# streitfrage mit der prebyte media gmbh



## maintown12 (8 April 2009)

hallo zusammen!


ich habe mich vor jahren mal bei der seite flirt fever, deren betreiber die prebyte media gmbh ist, angemeldet, die kostenpflichtige nachrichtenfunktion jedoch nicht aktiviert, bis vor ca. 4 wochen =).

mir war klar (auch wenn es vielleicht nicht unbedingt sofort ersichtlich ist) das sich das 14 tägige testabo für 1,99 bei nicht widerspruch um 3 monate verlängert. hab mich nur ganz kurz eingeloggt um meine 300 nachrichtien zu checken (jaja das ego^^) dummerweise waren 95% davon bereits vom system gelöscht da fake/spam die restlichen paar kamen mir sehr strange vor, mit irgendwelche handynr. klang für mich alles sehr nach standartmails. also hab ich noch am selben tag widersprochen.


das problem dabei ist, das die prebyte media gmbh (betreiber von ff) mein widerspruch nicht anerkennt, da

Auszug der AGBs
11.3 Das Widerrufsrecht des Nutzers erlischt vorzeitig, wenn die Prebyte Media GmbH mit der Ausführung der Leistungen mit ausdrücklicher Zustimmung des Nutzers vor Ende der Widerrufsfrist begonnen hat, oder der Nutzer diese selbst veranlasst hat (z.B. durch Download etc.).

ich hatte mir die agbs diesmal, sogar (was ich eigentlich nie mache) angeguckt, aber mir ist dieser punkt nicht ins auge gefallen.

wie bereits erwähnt habe ich mich kurz eingeloggt die nachrichten gechekt und sofort (etwa 2 minuten später) den widerspruch abgeschickt. mir war zu diesem zeitpunkt nicht klar, dass ein betrachten der nachrichten eine veranlassung darstellt und somit die chance auf jeglichen widerspruch (zumindest nach den agbs) zunichte macht. auch wurde ich zu keiner zeit auf den widerspruch hingewiesen ausser per häckhen (anerkennung der agbs und widerspruchsbedingungen...). 

mir wurde geld vom konto abgezogen (69 euro) welches ich mir sofort rückerstatten ließ. mittlerweile summiert sich der zu bezahlende betrag auf 120 euro eppes, per mahnschreiben der anwaltskanzelei [.......] (inkasso).
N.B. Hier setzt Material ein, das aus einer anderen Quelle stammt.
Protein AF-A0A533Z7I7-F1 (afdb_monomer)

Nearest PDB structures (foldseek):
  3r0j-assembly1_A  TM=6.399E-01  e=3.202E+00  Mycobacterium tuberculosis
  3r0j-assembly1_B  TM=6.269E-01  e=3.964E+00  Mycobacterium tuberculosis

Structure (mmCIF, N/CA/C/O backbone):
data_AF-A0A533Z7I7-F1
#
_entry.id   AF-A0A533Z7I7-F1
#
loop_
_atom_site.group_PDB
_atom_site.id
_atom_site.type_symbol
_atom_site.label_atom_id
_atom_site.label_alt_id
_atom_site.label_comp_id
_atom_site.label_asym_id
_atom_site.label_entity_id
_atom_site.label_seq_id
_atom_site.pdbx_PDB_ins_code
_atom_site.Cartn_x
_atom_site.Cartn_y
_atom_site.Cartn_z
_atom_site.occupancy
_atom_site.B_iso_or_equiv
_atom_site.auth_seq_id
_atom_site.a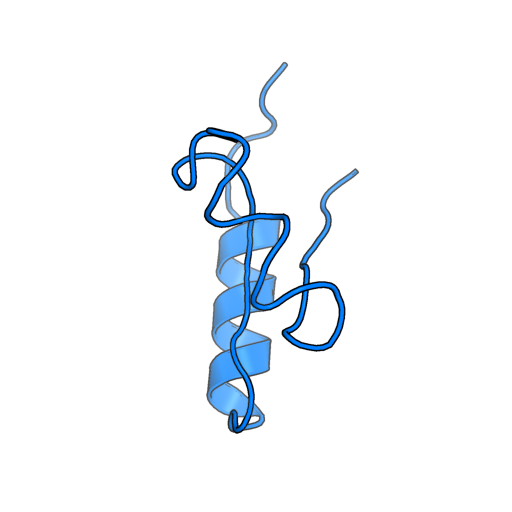uth_comp_id
_atom_site.auth_asym_id
_atom_site.auth_atom_id
_atom_site.pdbx_PDB_model_num
ATOM 1 N N . MET A 1 1 ? -6.974 -5.208 12.242 1.00 75.81 1 MET A N 1
ATOM 2 C CA . MET A 1 1 ? -5.651 -5.367 11.595 1.00 75.81 1 MET A CA 1
ATOM 3 C C . MET A 1 1 ? -5.762 -4.916 10.150 1.00 75.81 1 MET A C 1
ATOM 5 O O . MET A 1 1 ? -6.834 -5.074 9.580 1.00 75.81 1 MET A O 1
ATOM 9 N N . LYS A 1 2 ? -4.711 -4.314 9.588 1.00 82.38 2 LYS A N 1
ATOM 10 C CA . LYS A 1 2 ? -4.694 -3.837 8.199 1.00 82.38 2 LYS A CA 1
ATOM 11 C C . LYS A 1 2 ? -3.880 -4.810 7.343 1.00 82.38 2 LYS A C 1
ATOM 13 O O . LYS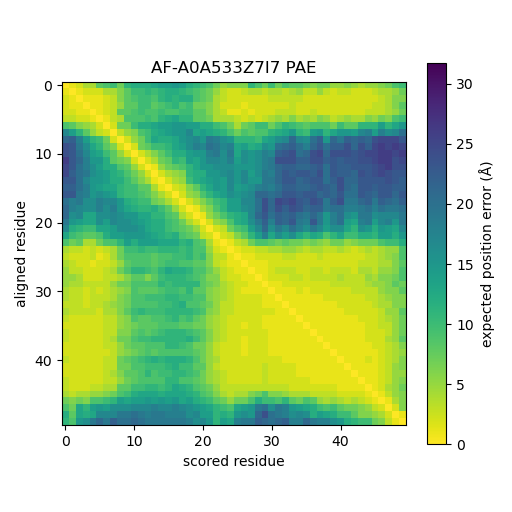 A 1 2 ? -2.838 -5.271 7.800 1.00 82.38 2 LYS A O 1
ATOM 18 N N . VAL A 1 3 ? -4.361 -5.139 6.146 1.00 83.81 3 VAL A N 1
ATOM 19 C CA . VAL A 1 3 ? -3.753 -6.149 5.264 1.00 83.81 3 VAL A CA 1
ATOM 20 C C . VAL A 1 3 ? -3.603 -5.563 3.864 1.00 83.81 3 VAL A C 1
ATOM 22 O O . VAL A 1 3 ? -4.552 -4.980 3.346 1.00 83.81 3 VAL A O 1
ATOM 25 N N . LEU A 1 4 ? -2.415 -5.717 3.275 1.00 85.81 4 LEU A N 1
ATOM 26 C CA . LEU A 1 4 ? -2.113 -5.369 1.887 1.00 85.81 4 LEU A CA 1
ATOM 27 C C . LEU A 1 4 ? -1.873 -6.657 1.096 1.00 85.81 4 LEU A C 1
ATOM 29 O O . LEU A 1 4 ? -0.960 -7.421 1.411 1.00 85.81 4 LEU A O 1
ATOM 33 N N . TYR A 1 5 ? -2.685 -6.886 0.069 1.00 84.19 5 TYR A N 1
ATOM 34 C CA . TYR A 1 5 ? -2.544 -8.015 -0.843 1.00 84.19 5 TYR A CA 1
ATOM 35 C C . TYR A 1 5 ? -1.639 -7.631 -2.015 1.00 84.19 5 TYR A C 1
ATOM 37 O O . TYR A 1 5 ? -1.703 -6.514 -2.520 1.00 84.19 5 TYR A O 1
ATOM 45 N N . MET A 1 6 ? -0.804 -8.562 -2.468 1.00 83.81 6 MET A N 1
ATOM 46 C CA . MET A 1 6 ? 0.039 -8.378 -3.651 1.00 83.81 6 MET A CA 1
ATOM 47 C C . MET A 1 6 ? -0.353 -9.377 -4.731 1.00 83.81 6 MET A C 1
ATOM 49 O O . MET A 1 6 ? -0.718 -10.513 -4.414 1.00 83.81 6 MET A O 1
ATOM 53 N N . SER A 1 7 ? -0.224 -8.990 -6.002 1.00 67.38 7 SER A N 1
ATOM 54 C CA . SER A 1 7 ? -0.479 -9.934 -7.093 1.00 67.38 7 SER A CA 1
ATOM 55 C C . SER A 1 7 ? 0.468 -11.146 -7.000 1.00 67.38 7 SER A C 1
ATOM 57 O O . SER A 1 7 ? 1.673 -11.035 -6.729 1.00 67.38 7 SER A O 1
ATOM 59 N N . GLY A 1 8 ? -0.122 -12.335 -7.111 1.00 63.50 8 GLY A N 1
ATOM 60 C CA . GLY A 1 8 ? 0.482 -13.628 -6.761 1.00 63.50 8 GLY A CA 1
ATOM 61 C C . GLY A 1 8 ? -0.527 -14.605 -6.148 1.00 63.50 8 GLY A C 1
ATOM 62 O O . GLY A 1 8 ? -0.313 -15.810 -6.191 1.00 63.50 8 GLY A O 1
ATOM 63 N N . TYR A 1 9 ? -1.655 -14.092 -5.652 1.00 51.97 9 TYR A N 1
ATOM 64 C CA . TYR A 1 9 ? -2.862 -14.869 -5.394 1.00 51.97 9 TYR A CA 1
ATOM 65 C C . TYR A 1 9 ? -3.936 -14.376 -6.370 1.00 51.97 9 TYR A C 1
ATOM 67 O O . TYR A 1 9 ? -4.530 -13.318 -6.185 1.00 51.97 9 TYR A O 1
ATOM 75 N N . THR A 1 10 ? -4.106 -15.149 -7.443 1.00 46.81 10 THR A N 1
ATOM 76 C CA . THR A 1 10 ? -5.269 -15.173 -8.337 1.00 46.81 10 THR A CA 1
ATOM 77 C C . THR A 1 10 ? -5.510 -13.941 -9.221 1.00 46.81 10 THR A C 1
ATOM 79 O O . THR A 1 10 ? -6.250 -13.032 -8.852 1.00 46.81 10 THR A O 1
ATOM 82 N N . ASP A 1 11 ? -4.981 -14.002 -10.444 1.00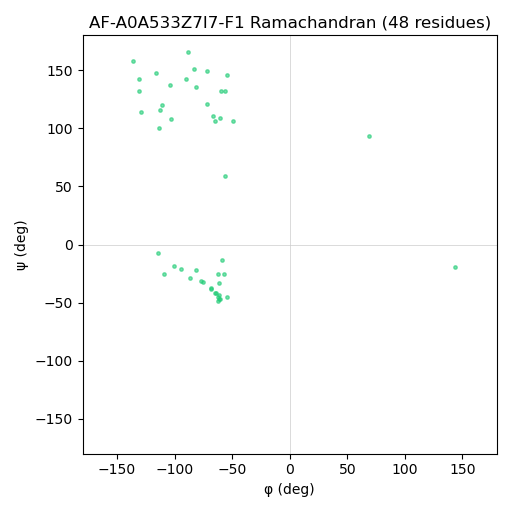 51.53 11 ASP A N 1
ATOM 83 C CA . ASP A 1 11 ? -5.551 -13.287 -11.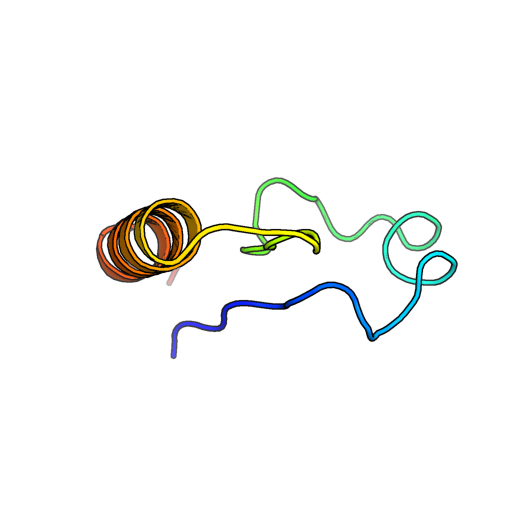599 1.00 51.53 11 ASP A CA 1
ATOM 84 C C . ASP A 1 11 ? -7.032 -13.705 -11.820 1.00 51.53 11 ASP A C 1
ATOM 86 O O . ASP A 1 11 ? -7.857 -12.911 -12.255 1.00 51.53 11 ASP A O 1
ATOM 90 N N . ASP A 1 12 ? -7.418 -14.916 -11.379 1.00 50.38 12 ASP A N 1
ATOM 91 C CA . ASP A 1 12 ? -8.756 -15.484 -11.623 1.00 50.38 12 ASP A CA 1
ATOM 92 C C . ASP A 1 12 ? -9.785 -15.399 -10.471 1.00 50.38 12 ASP A C 1
ATOM 94 O O . ASP A 1 12 ? -10.980 -15.543 -10.714 1.00 50.38 12 ASP A O 1
ATOM 98 N N . ALA A 1 13 ? -9.402 -15.182 -9.206 1.00 49.72 13 ALA A N 1
ATOM 99 C CA . ALA A 1 13 ? -10.319 -15.400 -8.066 1.00 49.72 13 ALA A CA 1
ATOM 100 C C . ALA A 1 13 ? -10.794 -14.122 -7.367 1.00 49.72 13 ALA A C 1
ATOM 102 O O . ALA A 1 13 ? -11.882 -14.129 -6.790 1.00 49.72 13 ALA A O 1
ATOM 103 N N . VAL A 1 14 ? -10.032 -13.026 -7.439 1.00 52.41 14 VAL A N 1
A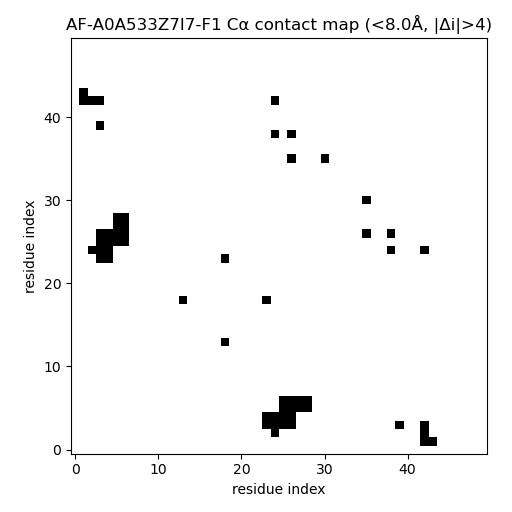TOM 104 C CA . VAL A 1 14 ? -10.451 -11.729 -6.870 1.00 52.41 14 VAL A CA 1
ATOM 105 C C . VAL A 1 14 ? -11.296 -10.929 -7.865 1.00 52.41 14 VAL A C 1
ATOM 107 O O . VAL A 1 14 ? -12.193 -10.203 -7.453 1.00 52.41 14 VAL A O 1
ATOM 110 N N . VAL A 1 15 ? -11.084 -11.110 -9.173 1.00 52.19 15 VAL A N 1
ATOM 111 C CA . VAL A 1 15 ? -11.875 -10.421 -10.209 1.00 52.19 15 VAL A CA 1
ATOM 112 C C . VAL A 1 15 ? -13.265 -11.057 -10.377 1.00 52.19 15 VAL A C 1
ATOM 114 O O . VAL A 1 15 ? -14.231 -10.354 -10.656 1.00 52.19 15 VAL A O 1
ATOM 117 N N . HIS A 1 16 ? -13.398 -12.373 -10.161 1.00 45.34 16 HIS A N 1
ATOM 118 C CA . HIS A 1 16 ? -14.644 -13.108 -10.441 1.00 45.34 16 HIS A CA 1
ATOM 119 C C . HIS A 1 16 ? -15.590 -13.268 -9.242 1.00 45.34 16 HIS A C 1
ATOM 121 O O . HIS A 1 16 ? -16.789 -13.487 -9.413 1.00 45.34 16 HIS A O 1
ATOM 127 N N . ARG A 1 17 ? -15.084 -13.153 -8.012 1.00 45.38 17 ARG A N 1
ATOM 128 C CA . ARG A 1 17 ? -15.923 -13.060 -6.814 1.00 45.38 17 ARG A CA 1
ATOM 129 C C . ARG A 1 17 ? -15.918 -11.608 -6.401 1.00 45.38 17 ARG A C 1
ATOM 131 O O . ARG A 1 17 ? -14.886 -11.160 -5.930 1.00 45.38 17 ARG A O 1
ATOM 138 N N . GLY A 1 18 ? -17.042 -10.914 -6.594 1.00 46.31 18 GLY A N 1
ATOM 139 C CA . GLY A 1 18 ? -17.275 -9.494 -6.301 1.00 46.31 18 GLY A CA 1
ATOM 140 C C . GLY A 1 18 ? -17.020 -9.072 -4.849 1.00 46.31 18 GLY A C 1
ATOM 141 O O . GLY A 1 18 ? -17.904 -8.551 -4.173 1.00 46.31 18 GLY A O 1
ATOM 142 N N . VAL A 1 19 ? -15.797 -9.278 -4.369 1.00 47.88 19 VAL A N 1
ATOM 143 C CA . VAL A 1 19 ? -15.213 -8.581 -3.242 1.00 47.88 19 VAL A CA 1
ATOM 144 C C . VAL A 1 19 ? -15.076 -7.160 -3.735 1.00 47.88 19 VAL A C 1
ATOM 146 O O . VAL A 1 19 ? -14.336 -6.881 -4.675 1.00 47.88 19 VAL A O 1
ATOM 149 N N . GLN A 1 20 ? -15.880 -6.279 -3.159 1.00 48.19 20 GLN A N 1
ATOM 150 C CA . GLN A 1 20 ? -15.861 -4.861 -3.455 1.00 48.19 20 GLN A CA 1
ATOM 151 C C . GLN A 1 20 ? -14.408 -4.378 -3.374 1.00 48.19 20 GLN A C 1
ATOM 153 O O . GLN A 1 20 ? -13.829 -4.263 -2.295 1.00 48.19 20 GLN A O 1
ATOM 158 N N . VAL A 1 21 ? -13.816 -4.112 -4.539 1.00 51.47 21 VAL A N 1
ATOM 159 C CA . VAL A 1 21 ? -12.443 -3.605 -4.702 1.00 51.47 21 VAL A CA 1
ATOM 160 C C . VAL A 1 21 ? -12.262 -2.265 -3.968 1.00 51.47 21 VAL A C 1
ATOM 162 O O . VAL A 1 21 ? -11.145 -1.842 -3.705 1.00 51.47 21 VAL A O 1
ATOM 165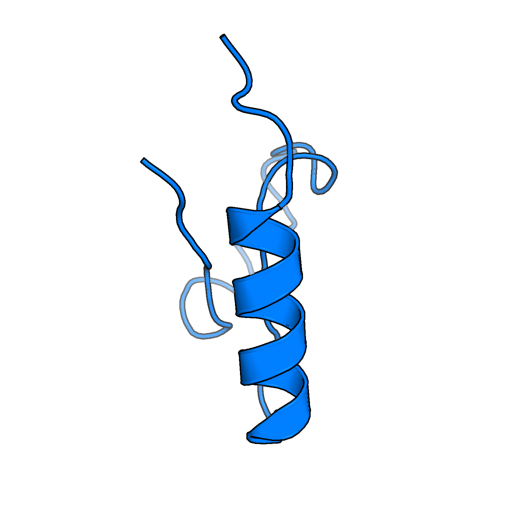 N N . ALA A 1 22 ? -13.364 -1.637 -3.547 1.00 51.41 22 ALA A N 1
ATOM 166 C CA . ALA A 1 22 ? -13.382 -0.475 -2.671 1.00 51.41 22 ALA A CA 1
ATOM 167 C C . ALA A 1 22 ? -12.777 -0.720 -1.271 1.00 51.41 22 ALA A C 1
ATOM 169 O O . ALA A 1 22 ? -12.302 0.232 -0.661 1.00 51.41 22 ALA A O 1
ATOM 170 N N . ASP A 1 23 ? -12.759 -1.962 -0.766 1.00 58.03 23 ASP A N 1
ATOM 171 C CA . ASP A 1 23 ? -12.389 -2.250 0.631 1.00 58.03 23 ASP A CA 1
ATOM 172 C C . ASP A 1 23 ? -11.104 -3.064 0.812 1.00 58.03 23 ASP A C 1
ATOM 174 O O . ASP A 1 23 ? -10.641 -3.250 1.940 1.00 58.03 23 ASP A O 1
ATOM 178 N N . THR A 1 24 ? -10.513 -3.560 -0.276 1.00 70.00 24 THR A N 1
ATOM 179 C CA . THR A 1 24 ? -9.344 -4.443 -0.199 1.00 70.00 24 THR A CA 1
ATOM 180 C C . THR A 1 24 ? -8.123 -3.740 -0.761 1.00 70.00 24 THR A C 1
ATOM 182 O O . THR A 1 24 ? -8.055 -3.428 -1.946 1.00 70.00 24 THR A O 1
ATOM 185 N N . ALA A 1 25 ? -7.128 -3.498 0.088 1.00 83.38 25 ALA A N 1
ATOM 186 C CA . ALA A 1 25 ? -5.888 -2.896 -0.362 1.00 83.38 25 ALA A CA 1
ATOM 187 C C . ALA A 1 25 ? -5.071 -3.890 -1.190 1.00 83.38 25 ALA A C 1
ATOM 189 O O . ALA A 1 25 ? -4.694 -4.956 -0.698 1.00 83.38 25 ALA A O 1
ATOM 190 N N . PHE A 1 26 ? -4.785 -3.524 -2.438 1.00 83.94 26 PHE A N 1
ATOM 191 C CA . PHE A 1 26 ? -4.092 -4.370 -3.402 1.00 83.94 26 PHE A CA 1
ATOM 192 C C . PHE A 1 26 ? -2.936 -3.625 -4.078 1.00 83.94 26 PHE A C 1
ATOM 194 O O . PHE A 1 26 ? -3.054 -2.437 -4.382 1.00 83.94 26 PHE A O 1
ATOM 201 N N . LEU A 1 27 ? -1.833 -4.335 -4.322 1.00 85.88 27 LEU A N 1
ATOM 202 C CA . LEU A 1 27 ? -0.663 -3.849 -5.049 1.00 85.88 27 LEU A CA 1
ATOM 203 C C . LEU A 1 27 ? -0.272 -4.841 -6.155 1.00 85.88 27 LEU A C 1
ATOM 205 O O . LEU A 1 27 ? 0.145 -5.974 -5.893 1.00 85.88 27 LEU A O 1
ATOM 209 N N . GLN A 1 28 ? -0.400 -4.409 -7.407 1.00 82.75 28 GLN A N 1
ATOM 210 C CA . GLN A 1 28 ? -0.056 -5.216 -8.574 1.00 82.75 28 GLN A CA 1
ATOM 211 C C . GLN A 1 28 ? 1.454 -5.179 -8.842 1.00 82.75 28 GLN A C 1
ATOM 213 O O . GLN A 1 28 ? 2.067 -4.118 -8.814 1.00 82.75 28 GLN A O 1
ATOM 218 N N . LYS A 1 29 ? 2.052 -6.336 -9.136 1.00 82.50 29 LYS A N 1
ATOM 219 C CA . LYS A 1 29 ? 3.420 -6.458 -9.660 1.00 82.50 29 LYS A CA 1
ATOM 220 C C . LYS A 1 29 ? 3.466 -6.247 -11.188 1.00 82.50 29 LYS A C 1
ATOM 222 O O . LYS A 1 29 ? 2.517 -6.643 -11.863 1.00 82.50 29 LYS A O 1
ATOM 227 N N . PRO A 1 30 ? 4.588 -5.749 -11.743 1.00 89.88 30 PRO A N 1
ATOM 228 C CA . PRO A 1 30 ? 5.739 -5.211 -11.017 1.00 89.88 30 PRO A CA 1
ATOM 229 C C . PRO A 1 30 ? 5.407 -3.854 -10.380 1.00 89.88 30 PRO A C 1
ATOM 231 O O . PRO A 1 30 ? 4.603 -3.099 -10.911 1.00 89.88 30 PRO A O 1
ATOM 234 N N . PHE A 1 31 ? 6.040 -3.554 -9.246 1.00 88.31 31 PHE A N 1
ATOM 235 C CA . PHE A 1 31 ? 5.908 -2.277 -8.543 1.00 88.31 31 PHE A CA 1
ATOM 236 C C . PHE A 1 31 ? 7.279 -1.784 -8.079 1.00 88.31 31 PHE A C 1
ATOM 238 O O .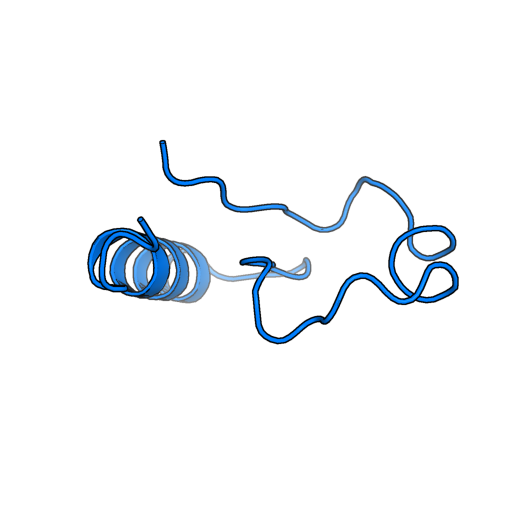 PHE A 1 31 ? 8.213 -2.574 -7.914 1.00 88.31 31 PHE A O 1
ATOM 245 N N . THR A 1 32 ? 7.397 -0.481 -7.843 1.00 93.25 32 THR A N 1
ATOM 246 C CA . THR A 1 32 ? 8.588 0.128 -7.242 1.00 93.25 32 THR A CA 1
ATOM 247 C C . THR A 1 32 ? 8.498 0.143 -5.712 1.00 93.25 32 THR A C 1
ATOM 249 O O . THR A 1 32 ? 7.428 -0.027 -5.124 1.00 93.25 32 THR A O 1
ATOM 252 N N . LEU A 1 33 ? 9.624 0.388 -5.030 1.00 94.12 33 LEU A N 1
ATOM 253 C CA . LEU A 1 33 ? 9.626 0.576 -3.572 1.00 94.12 33 LEU A CA 1
ATOM 254 C C . LEU A 1 33 ? 8.777 1.780 -3.139 1.00 94.12 33 LEU A C 1
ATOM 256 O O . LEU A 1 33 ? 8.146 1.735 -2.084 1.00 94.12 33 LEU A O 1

hier noch ne jpg von der freischaltungsmaske, unten ist im "kleingedruckten" der vermerk zu finden, dass sich das abo verlängert, in wieweit das rechtskräftig ist kA

es würde mich auch sehr interessieren ob es denn so einfach möglich ist, das widerrufsrecht zu widerrufen *G* indem man es an die nutzung von leistungen z.b. downloads (was definitiv das lesen einer nachricht ist, so wie einfach ALLES andere im internet, sogar das simple einloggen,... wirklich sehr clever von flirtfever, hehe..) knüpft. und ob dies so einfach geschehen kann indem es "nur" in den agbs steht.

was meint ihr dazu? könnt ihr mir weiterhelfen? wäre super! =)

p.s. anwaltsschreiben, folgte auch ne anwaltsemail inder er mir allen ernstes ne ratenzahlung angeboten hat, außerdem droht er mit gerichtlichen schritten...

mfg


----------



## webwatcher (8 April 2009)

*AW: streitfrage mit der prebyte media gmbh*

Das vorherige Posting wurde an diesen Thread angehängt 
http://forum.computerbetrug.de/allg...er-bucht-einfach-bei-mir-ab-2.html#post276469
Dieses Unterforum ist weder für Einzelfragen noch für persönliche Rechtsberatung zuständig

weitere Postings  zu dem Thema in diesem Forum werden gelöscht


----------